Question

factor ( x^4 - 5x^2 + 4 ) completely. all factors in your answer should have integer coefficients.

Explanation:

Step1: Let \( y = x^2 \), rewrite the polynomial.

The given polynomial is \( x^4 - 5x^2 + 4 \). Substitute \( y = x^2 \), then the polynomial becomes \( y^2 - 5y + 4 \).
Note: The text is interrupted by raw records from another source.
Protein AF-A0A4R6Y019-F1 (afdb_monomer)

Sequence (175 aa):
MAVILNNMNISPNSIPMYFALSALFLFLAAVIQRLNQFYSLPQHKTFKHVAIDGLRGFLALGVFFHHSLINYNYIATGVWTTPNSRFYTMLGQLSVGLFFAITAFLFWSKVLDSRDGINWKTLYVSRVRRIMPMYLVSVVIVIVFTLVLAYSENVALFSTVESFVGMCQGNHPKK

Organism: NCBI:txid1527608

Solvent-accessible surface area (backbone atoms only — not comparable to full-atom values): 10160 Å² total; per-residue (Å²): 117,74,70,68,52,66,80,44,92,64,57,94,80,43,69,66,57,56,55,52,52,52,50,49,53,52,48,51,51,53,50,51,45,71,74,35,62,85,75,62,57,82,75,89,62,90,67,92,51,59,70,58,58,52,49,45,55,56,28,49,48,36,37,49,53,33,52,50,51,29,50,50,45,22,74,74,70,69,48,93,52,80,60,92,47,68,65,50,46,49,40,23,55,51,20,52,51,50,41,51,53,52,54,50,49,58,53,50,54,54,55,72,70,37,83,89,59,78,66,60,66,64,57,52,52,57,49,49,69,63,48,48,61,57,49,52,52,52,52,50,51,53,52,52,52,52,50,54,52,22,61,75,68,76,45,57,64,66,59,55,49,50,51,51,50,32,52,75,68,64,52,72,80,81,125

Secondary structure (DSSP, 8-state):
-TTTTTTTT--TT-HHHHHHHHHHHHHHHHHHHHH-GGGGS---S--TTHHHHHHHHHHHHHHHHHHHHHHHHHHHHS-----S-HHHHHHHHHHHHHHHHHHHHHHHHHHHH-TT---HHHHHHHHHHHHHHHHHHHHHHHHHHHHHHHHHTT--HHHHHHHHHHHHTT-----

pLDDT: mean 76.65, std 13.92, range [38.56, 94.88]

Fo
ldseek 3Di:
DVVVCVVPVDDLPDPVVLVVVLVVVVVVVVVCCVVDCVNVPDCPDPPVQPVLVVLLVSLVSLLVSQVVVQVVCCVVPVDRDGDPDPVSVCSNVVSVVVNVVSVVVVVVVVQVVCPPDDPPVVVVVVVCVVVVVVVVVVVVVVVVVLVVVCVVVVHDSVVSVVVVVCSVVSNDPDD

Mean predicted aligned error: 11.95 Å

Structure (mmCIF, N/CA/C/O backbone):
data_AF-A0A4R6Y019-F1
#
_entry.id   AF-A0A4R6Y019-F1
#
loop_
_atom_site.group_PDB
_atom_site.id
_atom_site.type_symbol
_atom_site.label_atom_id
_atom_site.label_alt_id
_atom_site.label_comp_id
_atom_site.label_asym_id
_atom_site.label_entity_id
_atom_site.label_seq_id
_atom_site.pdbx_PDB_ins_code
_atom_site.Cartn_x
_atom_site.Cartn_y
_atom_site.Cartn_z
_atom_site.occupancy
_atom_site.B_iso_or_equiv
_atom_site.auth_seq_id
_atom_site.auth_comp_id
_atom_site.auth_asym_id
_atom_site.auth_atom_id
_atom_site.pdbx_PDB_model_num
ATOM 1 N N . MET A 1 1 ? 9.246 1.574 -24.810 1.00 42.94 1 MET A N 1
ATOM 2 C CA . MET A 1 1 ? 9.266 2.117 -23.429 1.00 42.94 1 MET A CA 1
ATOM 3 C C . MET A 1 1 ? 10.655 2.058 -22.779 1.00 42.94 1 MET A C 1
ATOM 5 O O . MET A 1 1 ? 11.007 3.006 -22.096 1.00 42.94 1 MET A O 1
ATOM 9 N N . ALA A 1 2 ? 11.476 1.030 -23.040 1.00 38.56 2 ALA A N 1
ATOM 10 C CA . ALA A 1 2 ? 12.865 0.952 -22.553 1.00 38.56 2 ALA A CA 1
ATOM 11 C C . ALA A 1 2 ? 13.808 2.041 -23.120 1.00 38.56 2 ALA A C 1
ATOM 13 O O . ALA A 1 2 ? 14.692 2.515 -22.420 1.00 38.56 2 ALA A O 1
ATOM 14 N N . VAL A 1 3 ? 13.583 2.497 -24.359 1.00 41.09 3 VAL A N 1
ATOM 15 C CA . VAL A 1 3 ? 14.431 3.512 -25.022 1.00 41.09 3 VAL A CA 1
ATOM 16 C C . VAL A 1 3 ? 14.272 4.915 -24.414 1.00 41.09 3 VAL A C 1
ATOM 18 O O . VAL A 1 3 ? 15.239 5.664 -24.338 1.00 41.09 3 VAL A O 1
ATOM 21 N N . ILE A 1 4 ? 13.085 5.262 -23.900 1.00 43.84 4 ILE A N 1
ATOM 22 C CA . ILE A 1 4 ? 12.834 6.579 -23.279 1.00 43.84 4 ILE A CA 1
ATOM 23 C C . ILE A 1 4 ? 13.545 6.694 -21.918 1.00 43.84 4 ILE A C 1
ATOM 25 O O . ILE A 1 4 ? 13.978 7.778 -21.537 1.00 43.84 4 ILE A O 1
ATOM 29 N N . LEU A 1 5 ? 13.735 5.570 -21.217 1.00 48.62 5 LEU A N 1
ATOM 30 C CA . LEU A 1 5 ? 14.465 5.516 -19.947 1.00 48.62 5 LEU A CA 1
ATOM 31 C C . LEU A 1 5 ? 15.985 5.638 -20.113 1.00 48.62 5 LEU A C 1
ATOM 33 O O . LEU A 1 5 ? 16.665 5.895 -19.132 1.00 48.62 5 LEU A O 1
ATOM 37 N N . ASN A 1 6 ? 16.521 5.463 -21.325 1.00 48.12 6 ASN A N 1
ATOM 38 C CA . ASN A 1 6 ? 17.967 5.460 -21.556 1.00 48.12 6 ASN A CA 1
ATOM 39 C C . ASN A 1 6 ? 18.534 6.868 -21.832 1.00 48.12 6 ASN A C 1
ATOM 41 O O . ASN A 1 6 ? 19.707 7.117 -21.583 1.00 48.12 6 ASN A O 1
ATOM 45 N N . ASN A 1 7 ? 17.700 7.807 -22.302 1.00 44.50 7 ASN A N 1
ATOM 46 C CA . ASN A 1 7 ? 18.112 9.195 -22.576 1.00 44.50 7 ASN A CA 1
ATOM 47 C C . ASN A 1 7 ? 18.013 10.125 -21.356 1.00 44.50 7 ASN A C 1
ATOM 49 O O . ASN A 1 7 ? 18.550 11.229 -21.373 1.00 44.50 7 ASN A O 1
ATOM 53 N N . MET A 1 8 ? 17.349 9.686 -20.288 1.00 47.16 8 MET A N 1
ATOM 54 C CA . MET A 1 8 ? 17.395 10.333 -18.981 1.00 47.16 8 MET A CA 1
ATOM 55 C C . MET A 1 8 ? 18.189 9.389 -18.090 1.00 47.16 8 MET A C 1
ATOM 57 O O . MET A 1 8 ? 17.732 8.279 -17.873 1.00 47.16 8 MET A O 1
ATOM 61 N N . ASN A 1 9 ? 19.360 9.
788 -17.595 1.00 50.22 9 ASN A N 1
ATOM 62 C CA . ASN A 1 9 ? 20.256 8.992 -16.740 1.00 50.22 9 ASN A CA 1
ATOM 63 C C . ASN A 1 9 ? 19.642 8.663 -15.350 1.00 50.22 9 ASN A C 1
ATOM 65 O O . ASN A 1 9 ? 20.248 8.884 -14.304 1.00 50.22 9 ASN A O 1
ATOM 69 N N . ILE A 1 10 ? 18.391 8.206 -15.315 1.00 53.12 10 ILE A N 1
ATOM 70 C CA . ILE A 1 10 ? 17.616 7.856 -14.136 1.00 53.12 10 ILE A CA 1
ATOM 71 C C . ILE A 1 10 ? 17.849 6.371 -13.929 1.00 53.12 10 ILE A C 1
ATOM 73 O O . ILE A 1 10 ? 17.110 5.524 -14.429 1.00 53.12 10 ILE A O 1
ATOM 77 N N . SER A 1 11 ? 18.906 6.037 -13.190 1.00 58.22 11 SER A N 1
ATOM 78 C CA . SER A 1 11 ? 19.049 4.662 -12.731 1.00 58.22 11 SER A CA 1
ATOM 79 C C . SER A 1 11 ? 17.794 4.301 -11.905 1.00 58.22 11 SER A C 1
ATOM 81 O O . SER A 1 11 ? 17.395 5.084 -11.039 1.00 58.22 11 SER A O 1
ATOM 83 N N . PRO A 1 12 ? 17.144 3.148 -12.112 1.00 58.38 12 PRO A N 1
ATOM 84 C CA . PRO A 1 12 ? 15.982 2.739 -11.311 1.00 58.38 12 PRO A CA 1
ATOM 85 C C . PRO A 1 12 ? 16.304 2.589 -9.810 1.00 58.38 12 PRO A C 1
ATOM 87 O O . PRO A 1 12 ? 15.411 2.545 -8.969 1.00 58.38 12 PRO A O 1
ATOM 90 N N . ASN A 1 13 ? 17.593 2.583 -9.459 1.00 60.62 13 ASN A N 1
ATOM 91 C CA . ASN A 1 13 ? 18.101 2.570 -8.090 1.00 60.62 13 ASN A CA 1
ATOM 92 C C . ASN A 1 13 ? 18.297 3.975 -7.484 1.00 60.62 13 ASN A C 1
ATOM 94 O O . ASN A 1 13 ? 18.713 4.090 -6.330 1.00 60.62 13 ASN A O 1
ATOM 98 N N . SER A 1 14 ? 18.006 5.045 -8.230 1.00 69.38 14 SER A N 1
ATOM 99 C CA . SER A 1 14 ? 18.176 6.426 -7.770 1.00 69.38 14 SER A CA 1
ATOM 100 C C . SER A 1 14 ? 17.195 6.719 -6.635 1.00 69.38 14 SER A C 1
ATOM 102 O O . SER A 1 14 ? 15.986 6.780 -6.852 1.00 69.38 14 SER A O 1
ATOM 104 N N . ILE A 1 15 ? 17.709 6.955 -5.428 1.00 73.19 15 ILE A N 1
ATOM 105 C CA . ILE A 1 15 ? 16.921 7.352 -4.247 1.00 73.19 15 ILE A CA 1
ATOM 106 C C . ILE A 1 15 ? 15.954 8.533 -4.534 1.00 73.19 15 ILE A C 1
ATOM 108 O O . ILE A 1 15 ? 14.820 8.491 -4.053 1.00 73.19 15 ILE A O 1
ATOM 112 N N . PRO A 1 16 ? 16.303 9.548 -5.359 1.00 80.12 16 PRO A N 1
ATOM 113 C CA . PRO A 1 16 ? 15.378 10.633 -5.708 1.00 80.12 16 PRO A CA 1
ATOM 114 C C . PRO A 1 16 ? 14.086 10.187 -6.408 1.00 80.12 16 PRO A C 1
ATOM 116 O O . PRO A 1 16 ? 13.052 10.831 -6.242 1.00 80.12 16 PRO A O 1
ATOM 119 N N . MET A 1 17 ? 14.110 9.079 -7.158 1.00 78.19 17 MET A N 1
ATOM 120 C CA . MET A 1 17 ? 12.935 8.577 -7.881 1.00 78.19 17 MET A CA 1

Step2: Factor the quadratic in \( y \).

We need to find two numbers that multiply to \( 4 \) and add up to \( -5 \). The numbers are \( -1 \) and \( -4 \). So, \( y^2 - 5y + 4=(y - 1)(y - 4) \).

Step3: Substitute back \( y = x^2 \).

Substituting \( y = x^2 \) into \( (y - 1)(y - 4) \), we get \( (x^2 - 1)(x^2 - 4) \).
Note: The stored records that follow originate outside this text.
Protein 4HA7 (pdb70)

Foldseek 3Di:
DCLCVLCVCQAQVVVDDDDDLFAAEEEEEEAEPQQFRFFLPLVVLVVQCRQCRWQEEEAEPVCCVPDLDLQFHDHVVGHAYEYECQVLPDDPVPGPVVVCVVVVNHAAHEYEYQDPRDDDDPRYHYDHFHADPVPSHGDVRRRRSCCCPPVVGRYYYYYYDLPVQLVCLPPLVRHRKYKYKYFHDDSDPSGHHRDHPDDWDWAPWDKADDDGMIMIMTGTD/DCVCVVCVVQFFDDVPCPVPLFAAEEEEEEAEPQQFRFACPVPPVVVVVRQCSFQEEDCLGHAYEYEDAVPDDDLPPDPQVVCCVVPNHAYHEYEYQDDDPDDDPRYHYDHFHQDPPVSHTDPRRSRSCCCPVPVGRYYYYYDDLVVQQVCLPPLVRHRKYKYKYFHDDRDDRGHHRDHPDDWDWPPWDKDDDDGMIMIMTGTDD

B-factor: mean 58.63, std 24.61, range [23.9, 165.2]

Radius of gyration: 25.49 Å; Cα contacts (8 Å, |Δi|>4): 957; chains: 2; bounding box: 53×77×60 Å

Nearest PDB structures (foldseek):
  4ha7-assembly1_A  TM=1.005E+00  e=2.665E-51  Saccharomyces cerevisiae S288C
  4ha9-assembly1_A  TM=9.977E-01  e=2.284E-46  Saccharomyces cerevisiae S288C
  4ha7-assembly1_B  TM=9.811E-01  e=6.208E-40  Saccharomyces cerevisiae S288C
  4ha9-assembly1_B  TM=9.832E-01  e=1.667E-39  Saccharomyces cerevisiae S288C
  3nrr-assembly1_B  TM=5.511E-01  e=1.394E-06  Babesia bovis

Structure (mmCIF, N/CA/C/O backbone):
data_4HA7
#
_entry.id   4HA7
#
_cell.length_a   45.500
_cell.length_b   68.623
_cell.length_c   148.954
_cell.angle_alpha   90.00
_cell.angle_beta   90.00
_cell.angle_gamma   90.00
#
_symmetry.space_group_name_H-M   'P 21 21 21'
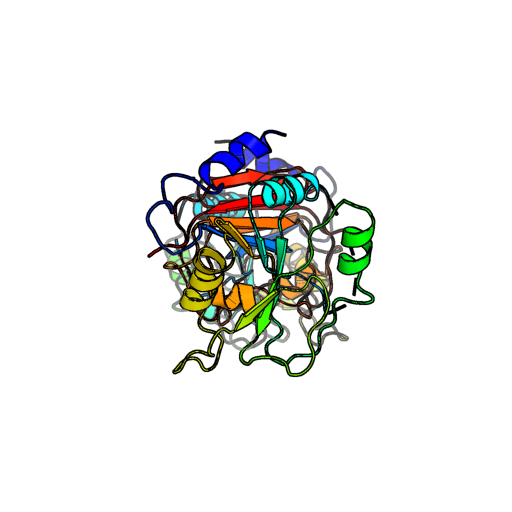#
loop_
_entity.id
_entity.type
_entity.pdbx_description
1 polymer "2,5-diamino-6-ribosylamino-4(3H)-pyrimidinone 5'-phosphate reductase"
2 water water
#
loop_
_atom_site.group_PDB
_atom_site.id
_atom_site.type_symbol
_atom_site.label_atom_id
_atom_site.label_alt_id
_atom_site.label_comp_id
_atom_site.label_asym_id
_atom_site.label_entity_id
_atom_site.label_seq_id
_atom_site.pdbx_PDB_ins_code
_atom_site.Cartn_x
_atom_site.Cartn_y
_atom_site.Cartn_z
_atom_site.occupancy
_atom_site.B_iso_or_equiv
_atom_site.auth_seq_id
_atom_site.auth_comp_id
_atom_site.auth_asym_id
_atom_site.auth_atom_id
_atom_site.pdbx_PDB_model_num
ATOM 1 N N . GLU A 1 13 ? 29.773 8.801 15.397 1.00 59.46 8 GLU A N 1
ATOM 2 C CA . GLU A 1 13 ? 29.017 7.547 15.460 1.00 55.15 8 GLU A CA 1
ATOM 3 C C . GLU A 1 13 ? 28.825 6.913 14.076 1.00 40.13 8 GLU A C 1
ATOM 4 O O . GLU A 1 13 ? 28.752 7.595 13.054 1.00 44.45 8 GLU A O 1
ATOM 10 N N . ASP A 1 14 ? 28.769 5.594 14.072 1.00 36.28 9 ASP A N 1
ATOM 11 C CA . ASP A 1 14 ? 28.783 4.796 12.859 1.00 38.68 9 ASP A CA 1
ATOM 12 C C . ASP A 1 14 ? 27.383 4.534 12.281 1.00 37.78 9 ASP A C 1
ATOM 13 O O . ASP A 1 14 ? 27.244 3.920 11.225 1.00 42.42 9 ASP A O 1
ATOM 18 N N . LEU A 1 15 ? 26.345 4.986 12.973 1.00 38.66 10 LEU A N 1
ATOM 19 C CA . LEU A 1 15 ? 24.980 4.740 12.497 1.00 36.46 10 LEU A CA 1
ATOM 20 C C . LEU A 1 15 ? 24.667 5.306 11.080 1.00 46.70 10 LEU A C 1
ATOM 21 O O . LEU A 1 15 ? 24.091 4.602 10.251 1.00 40.29 10 LEU A O 1
ATOM 26 N N . PRO A 1 16 ? 25.050 6.566 10.794 1.00 45.87 11 PRO A N 1
ATOM 27 C CA . PRO A 1 16 ? 24.783 7.094 9.444 1.00 46.84 11 PRO A CA 1
ATOM 28 C C . PRO A 1 16 ? 25.368 6.257 8.286 1.00 38.14 11 PRO A C 1
ATOM 29 O O . PRO A 1 16 ? 24.639 5.961 7.348 1.00 36.93 11 PRO A O 1
ATOM 33 N N . GLN A 1 17 ? 26.634 5.860 8.351 1.00 31.08 12 GLN A N 1
ATOM 34 C CA . GLN A 1 17 ? 27.186 5.028 7.281 1.00 40.64 12 GLN A CA 1
ATOM 35 C C . GLN A 1 17 ? 26.525 3.664 7.241 1.00 38.63 12 GLN A C 1
ATOM 36 O O . GLN A 1 17 ? 26.342 3.077 6.170 1.00 34.95 12 GLN A O 1
ATOM 42 N N . PHE A 1 18 ? 26.172 3.158 8.416 1.00 34.73 13 PHE A N 1
ATOM 43 C CA . PHE A 1 18 ? 25.518 1.860 8.492 1.00 33.54 13 PHE A CA 1
ATOM 44 C C . PHE A 1 18 ? 24.218 1.879 7.694 1.00 34.99 13 PHE A C 1
ATOM 45 O O . PHE A 1 18 ? 23.916 0.936 6.948 1.00 30.31 13 PHE A O 1
ATOM 53 N N . LEU A 1 19 ? 23.470 2.971 7.811 1.00 33.02 14 LEU A N 1
ATOM 54 C CA . LEU A 1 19 ? 22.148 3.047 7.163 1.00 36.74 14 LEU A CA 1
ATOM 55 C C . LEU A 1 19 ? 22.235 3.509 5.716 1.00 38.66 14 LEU A C 1
ATOM 56 O O . LEU A 1 19 ? 21.259 3.410 4.964 1.00 34.19 14 LEU A O 1
ATOM 61 N N . GLN A 1 20 ? 23.397 4.036 5.346 1.00 34.61 15 GLN A N 1
ATOM 62 C CA . GLN A 1 20 ? 23.524 4.844 4.131 1.00 35.53 15 GLN A CA 1
ATOM 63 C C . GLN A 1 20 ? 22.943 4.168 2.893 1.00 40.82 15 GLN A C 1
ATOM 64 O O . GLN A 1 20 ? 22.121 4.757 2.193 1.00 33.01 15 GLN A O 1
ATOM 70 N N . ASN A 1 21 ? 23.344 2.916 2.668 1.00 34.34 16 ASN A N 1
ATOM 71 C CA . ASN A 1 21 ? 22.964 2.165 1.479 1.00 37.67 16 ASN A CA 1
ATOM 72 C C . ASN A 1 21 ? 21.477 1.820 1.454 1.00 40.74 16 ASN A C 1
ATOM 73 O O . ASN A 1 21 ? 20.957 1.420 0.416 1.00 32.13 16 ASN A O 1
ATOM 78 N N . TYR A 1 22 ? 20.807 1.987 2.592 1.00 32.15 17 TYR A N 1
ATOM 79 C CA . TYR A 1 22 ? 19.395 1.604 2.720 1.00 30.56 17 TYR A CA 1
ATOM 80 C C . TYR A 1 22 ? 18.410 2.787 2.704 1.00 35.23 17 TYR A C 1
ATOM 81 O O . TYR A 1 22 ? 17.203 2.596 2.875 1.00 35.92 17 TYR A O 1
ATOM 90 N N . LEU A 1 23 ? 18.929 3.994 2.508 1.00 34.31 18 LEU A N 1
ATOM 91 C CA . LEU A 1 23 ? 18.115 5.210 2.504 1.00 37.05 18 LEU A CA 1
ATOM 92 C C . LEU A 1 23 ? 17.630 5.474 1.083 1.00 40.20 18 LEU A C 1
ATOM 93 O O . LEU A 1 23 ? 18.206 4.930 0.144 1.00 33.68 18 LEU A O 1
ATOM 98 N N . PRO A 1 24 ? 16.595 6.329 0.925 1.00 38.70 19 PRO A N 1
ATOM 99 C CA . PRO A 1 24 ? 16.016 6.589 -0.395 1.00 39.89 19 PRO A CA 1
ATOM 100 C C . PRO A 1 24 ? 17.009 7.123 -1.428 1.00 49.12 19 PRO A C 1
ATOM 101 O O . PRO A 1 24 ? 16.906 6.719 -2.583 1.00 53.99 19 PRO A O 1
ATOM 105 N N . ASN A 1 25 ? 17.956 7.977 -1.044 1.00 40.06 20 ASN A N 1
ATOM 106 C CA . ASN A 1 25 ? 18.852 8.537 -2.064 1.00 48.10 20 ASN A CA 1
ATOM 107 C C . ASN A 1 25 ? 20.250 7.954 -2.067 1.00 61.53 20 ASN A C 1
ATOM 108 O O . ASN A 1 25 ? 21.247 8.640 -2.284 1.00 75.70 20 ASN A O 1
ATOM 113 N N . ALA A 1 26 ? 20.273 6.659 -1.794 1.00 59.91 21 ALA A N 1
ATOM 114 C CA . ALA A 1 26 ? 21.355 5.780 -2.171 1.00 66.97 21 ALA A CA 1
ATOM 115 C C . ALA A 1 26 ? 20.755 4.983 -3.320 1.00 81.82 21 ALA A C 1
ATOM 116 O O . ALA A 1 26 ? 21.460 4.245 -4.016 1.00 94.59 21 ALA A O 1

Step4: Factor the difference of squares.

Recall that \( a^2 - b^2=(a - b)(a + b) \). For \( x^2 - 1 \), \( a = x \), \( b = 1 \), so \( x^2 - 1=(x - 1)(x + 1) \). For \( x^2 - 4 \), \( a = x \), \( b = 2 \), so \( x^2 - 4=(x - 2)(x + 2) \).

Step5: Combine all factors.

Putting it all together, \( x^4 - 5x^2 + 4=(x - 1)(x + 1)(x - 2)(x + 2) \).

Answer:

\((x - 1)(x + 1)(x - 2)(x + 2)\)